TCRP Report 140: A Guide for Planning and Operating Flexible Public Transportation Services, a product of the Transit Cooperative Research Program, gets into the weeds on what constitutes a non-fixed route, flexible transit service, why communities and regions choose them, the relative costs and how they operate either on their own or as supplements to traditional fixed route and ADA paratransit service.
Warning: The report I am recommending is dull, sometimes painfully so. However, the case studies are informative and cover a wide variety of types of communities.
The authors noted their surprise that so many communities have flexible fixed-route service, ranging from service very similar to a traditional route to service almost indistinguishable from demand-response ADA paratransit. When reading the case studies, many of which featured flexible service in places that have chosen not to have conventional transit service and mandatory complementary ADA paratransit service, I started to wonder about the future of conventional transit in rural and cash-strapped communities.
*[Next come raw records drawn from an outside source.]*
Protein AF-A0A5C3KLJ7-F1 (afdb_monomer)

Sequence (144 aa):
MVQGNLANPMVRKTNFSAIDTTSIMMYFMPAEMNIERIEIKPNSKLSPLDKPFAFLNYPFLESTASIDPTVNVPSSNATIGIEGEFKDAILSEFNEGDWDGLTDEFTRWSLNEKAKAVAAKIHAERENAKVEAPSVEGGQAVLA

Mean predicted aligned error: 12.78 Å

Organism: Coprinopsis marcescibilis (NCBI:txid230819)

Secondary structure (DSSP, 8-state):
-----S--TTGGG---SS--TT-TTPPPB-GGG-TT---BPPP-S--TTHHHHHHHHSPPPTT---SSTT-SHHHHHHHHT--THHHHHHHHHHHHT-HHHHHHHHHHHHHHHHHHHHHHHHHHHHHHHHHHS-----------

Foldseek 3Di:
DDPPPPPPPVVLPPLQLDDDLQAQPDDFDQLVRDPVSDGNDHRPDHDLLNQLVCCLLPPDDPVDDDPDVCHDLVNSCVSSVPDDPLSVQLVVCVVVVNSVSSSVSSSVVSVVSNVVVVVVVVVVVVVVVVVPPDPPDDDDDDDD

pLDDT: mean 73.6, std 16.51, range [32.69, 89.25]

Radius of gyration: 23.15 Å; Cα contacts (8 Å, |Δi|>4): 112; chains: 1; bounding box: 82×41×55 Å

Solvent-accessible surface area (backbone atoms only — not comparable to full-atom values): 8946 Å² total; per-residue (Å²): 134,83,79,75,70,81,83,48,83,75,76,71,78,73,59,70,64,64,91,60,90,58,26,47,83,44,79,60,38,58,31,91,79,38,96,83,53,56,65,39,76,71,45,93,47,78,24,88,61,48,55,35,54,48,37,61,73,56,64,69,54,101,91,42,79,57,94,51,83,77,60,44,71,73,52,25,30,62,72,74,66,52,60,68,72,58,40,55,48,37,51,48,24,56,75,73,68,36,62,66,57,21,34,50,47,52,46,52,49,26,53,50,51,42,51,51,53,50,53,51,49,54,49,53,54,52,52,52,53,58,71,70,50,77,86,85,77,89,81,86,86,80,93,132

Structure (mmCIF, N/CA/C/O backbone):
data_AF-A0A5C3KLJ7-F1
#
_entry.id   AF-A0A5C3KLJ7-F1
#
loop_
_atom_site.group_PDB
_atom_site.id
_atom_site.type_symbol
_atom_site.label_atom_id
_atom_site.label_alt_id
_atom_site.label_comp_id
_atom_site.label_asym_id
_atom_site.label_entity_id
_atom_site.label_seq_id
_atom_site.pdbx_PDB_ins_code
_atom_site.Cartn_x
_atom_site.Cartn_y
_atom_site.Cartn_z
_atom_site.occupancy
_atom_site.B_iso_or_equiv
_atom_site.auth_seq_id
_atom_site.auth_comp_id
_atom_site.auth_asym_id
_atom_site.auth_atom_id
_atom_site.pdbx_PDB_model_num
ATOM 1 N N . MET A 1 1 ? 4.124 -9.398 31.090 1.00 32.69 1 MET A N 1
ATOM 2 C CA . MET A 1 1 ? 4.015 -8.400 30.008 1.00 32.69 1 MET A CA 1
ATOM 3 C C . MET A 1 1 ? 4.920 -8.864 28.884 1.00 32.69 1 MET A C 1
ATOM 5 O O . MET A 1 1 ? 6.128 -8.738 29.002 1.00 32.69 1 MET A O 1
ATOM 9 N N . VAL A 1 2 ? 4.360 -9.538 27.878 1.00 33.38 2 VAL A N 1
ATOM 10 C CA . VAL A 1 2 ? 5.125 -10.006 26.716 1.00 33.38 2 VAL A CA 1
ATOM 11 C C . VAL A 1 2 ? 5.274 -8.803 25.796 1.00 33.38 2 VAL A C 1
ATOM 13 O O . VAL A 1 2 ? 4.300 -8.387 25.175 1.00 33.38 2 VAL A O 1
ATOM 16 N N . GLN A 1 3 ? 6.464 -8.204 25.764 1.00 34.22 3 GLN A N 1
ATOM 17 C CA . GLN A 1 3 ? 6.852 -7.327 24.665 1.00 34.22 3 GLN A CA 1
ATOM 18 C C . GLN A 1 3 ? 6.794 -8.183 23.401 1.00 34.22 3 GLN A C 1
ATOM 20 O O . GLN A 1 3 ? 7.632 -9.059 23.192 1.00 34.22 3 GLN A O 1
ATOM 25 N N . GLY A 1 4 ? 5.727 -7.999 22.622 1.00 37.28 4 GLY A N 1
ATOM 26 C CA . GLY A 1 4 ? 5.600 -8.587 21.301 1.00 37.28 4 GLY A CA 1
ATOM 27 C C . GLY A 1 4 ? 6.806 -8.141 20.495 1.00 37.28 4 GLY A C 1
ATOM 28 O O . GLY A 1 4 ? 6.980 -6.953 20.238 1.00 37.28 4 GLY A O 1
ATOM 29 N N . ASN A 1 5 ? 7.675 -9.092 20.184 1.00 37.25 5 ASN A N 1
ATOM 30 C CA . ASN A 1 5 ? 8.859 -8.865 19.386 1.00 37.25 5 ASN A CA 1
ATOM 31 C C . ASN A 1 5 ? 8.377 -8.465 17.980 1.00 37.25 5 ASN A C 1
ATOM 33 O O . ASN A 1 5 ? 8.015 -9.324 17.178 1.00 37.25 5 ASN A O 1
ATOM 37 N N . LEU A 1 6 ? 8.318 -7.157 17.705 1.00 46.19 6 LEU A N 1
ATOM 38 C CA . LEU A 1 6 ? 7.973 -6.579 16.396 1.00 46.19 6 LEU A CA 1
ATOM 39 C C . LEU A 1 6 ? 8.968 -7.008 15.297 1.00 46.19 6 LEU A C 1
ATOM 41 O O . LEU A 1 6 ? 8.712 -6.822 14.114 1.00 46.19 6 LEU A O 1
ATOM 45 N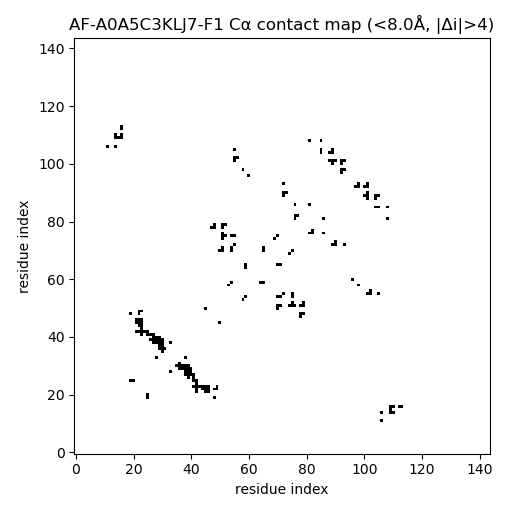 N . ALA A 1 7 ? 10.060 -7.675 15.677 1.00 43.09 7 ALA A N 1
ATOM 46 C CA . ALA A 1 7 ? 11.070 -8.259 14.807 1.00 43.09 7 ALA A CA 1
ATOM 47 C C . ALA A 1 7 ? 10.650 -9.573 14.110 1.00 43.09 7 ALA A C 1
ATOM 49 O O . ALA A 1 7 ? 11.519 -10.362 13.742 1.00 43.09 7 ALA A O 1
ATOM 50 N N . ASN A 1 8 ? 9.353 -9.855 13.923 1.00 37.81 8 ASN A N 1
ATOM 51 C CA . ASN A 1 8 ? 8.947 -10.935 13.021 1.00 37.81 8 ASN A CA 1
ATOM 52 C C . ASN A 1 8 ? 8.729 -10.367 11.604 1.00 37.81 8 ASN A C 1
ATOM 54 O O . ASN A 1 8 ? 7.670 -9.788 11.339 1.00 37.81 8 ASN A O 1
ATOM 58 N N . PRO A 1 9 ? 9.677 -10.549 10.662 1.00 46.44 9 PRO A N 1
ATOM 59 C CA . PRO A 1 9 ? 9.604 -9.957 9.325 1.00 46.44 9 PRO A CA 1
ATOM 60 C C . PRO A 1 9 ? 8.433 -10.487 8.479 1.00 46.44 9 PRO A C 1
ATOM 62 O O . PRO A 1 9 ? 8.187 -9.969 7.390 1.00 46.44 9 PRO A O 1
ATOM 65 N N . MET A 1 10 ? 7.699 -11.506 8.946 1.00 38.50 10 MET A N 1
ATOM 66 C CA . MET A 1 10 ? 6.520 -12.026 8.248 1.00 38.50 10 MET A CA 1
ATOM 67 C C . MET A 1 10 ? 5.257 -11.170 8.409 1.00 38.50 10 MET A C 1
ATOM 69 O O . MET A 1 10 ? 4.398 -11.229 7.535 1.00 38.50 10 MET A O 1
ATOM 73 N N . VAL A 1 11 ? 5.128 -10.353 9.463 1.00 41.84 11 VAL A N 1
ATOM 74 C CA . VAL A 1 11 ? 3.890 -9.572 9.697 1.00 41.84 11 VAL A CA 1
ATOM 75 C C . VAL A 1 11 ? 3.795 -8.344 8.774 1.00 41.84 11 VAL A C 1
ATOM 77 O O . VAL A 1 11 ? 2.708 -7.822 8.546 1.00 41.84 11 VAL A O 1
ATOM 80 N N . ARG A 1 12 ? 4.910 -7.930 8.155 1.00 46.81 12 ARG A N 1
ATOM 81 C CA . ARG A 1 12 ? 4.992 -6.744 7.281 1.00 46.81 12 ARG A CA 1
ATOM 82 C C . ARG A 1 12 ? 4.375 -6.918 5.883 1.00 46.81 12 ARG A C 1
ATOM 84 O O . ARG A 1 12 ? 4.212 -5.944 5.166 1.00 46.81 12 ARG A O 1
ATOM 91 N N . LYS A 1 13 ? 4.034 -8.141 5.454 1.00 49.81 13 LYS A N 1
ATOM 92 C CA . LYS A 1 13 ? 3.781 -8.443 4.024 1.00 49.81 13 LYS A CA 1
ATOM 93 C C . LYS A 1 13 ? 2.320 -8.364 3.563 1.00 49.81 13 LYS A C 1
ATOM 95 O O . LYS A 1 13 ? 2.037 -8.677 2.411 1.00 49.81 13 LYS A O 1
ATOM 100 N N . THR A 1 14 ? 1.385 -7.936 4.414 1.00 53.16 14 THR A N 1
ATOM 101 C CA . THR A 1 14 ? -0.053 -7.847 4.071 1.00 53.16 14 THR A CA 1
ATOM 102 C C . THR A 1 14 ? -0.614 -6.434 4.278 1.00 53.16 14 THR A C 1
ATOM 104 O O . THR A 1 14 ? -1.663 -6.244 4.903 1.00 53.16 14 THR A O 1
ATOM 107 N N . ASN A 1 15 ? 0.100 -5.424 3.778 1.00 58.69 15 ASN A N 1
ATOM 108 C CA . ASN A 1 15 ? -0.194 -3.998 3.984 1.00 58.69 15 ASN A CA 1
ATOM 109 C C . ASN A 1 15 ? -1.262 -3.403 3.041 1.00 58.69 15 ASN A C 1
ATOM 111 O O . ASN A 1 15 ? -1.397 -2.183 2.970 1.00 58.69 15 ASN A O 1
ATOM 115 N N . PHE A 1 16 ? -2.058 -4.208 2.335 1.00 60.91 16 PHE A N 1
ATOM 116 C CA . PHE A 1 16 ? -3.195 -3.667 1.583 1.00 60.91 16 PHE A CA 1
ATOM 117 C C . PHE A 1 16 ? -4.249 -3.094 2.545 1.00 60.91 16 PHE A C 1
ATOM 119 O O . PHE A 1 16 ? -4.670 -3.778 3.483 1.00 60.91 16 PHE A O 1
ATOM 126 N N . SER A 1 17 ? -4.655 -1.839 2.333 1.00 65.31 17 SER A N 1
ATOM 127 C CA . SER A 1 17 ? -5.704 -1.161 3.115 1.00 65.31 17 SER A CA 1
ATOM 128 C C . SER A 1 17 ? -7.115 -1.622 2.723 1.00 65.31 17 SER A C 1
ATOM 130 O O . SER A 1 17 ? -8.015 -1.629 3.561 1.00 65.31 17 SER A O 1
ATOM 132 N N . ALA A 1 18 ? -7.292 -2.075 1.479 1.00 67.25 18 ALA A N 1
ATOM 133 C CA . ALA A 1 18 ? -8.531 -2.622 0.930 1.00 67.25 18 ALA A CA 1
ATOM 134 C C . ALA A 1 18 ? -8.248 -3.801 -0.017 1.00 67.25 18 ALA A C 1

Those interviewed for the report were frank that flexible service is for transportation-challenged people and that those served better not be too concerned about timing and being prompt. Explicitly stated were cautionary notes that this type of service is not ideal for commuters and students, who need to be somewhere on time pretty much each day.
What I found intriguing were the case studies, the tales of places trying to provide transportation that is very different from quality transit-rich urban rapid transit. Getting people out of cars was clearly not the goal. There are some tales of lack of community resources and others of filling in gaps in regions that have traditional transit, but also include far flung communities or where there are transportation needs at hours of low demand.
The report, though dull, paints a picture worth looking at.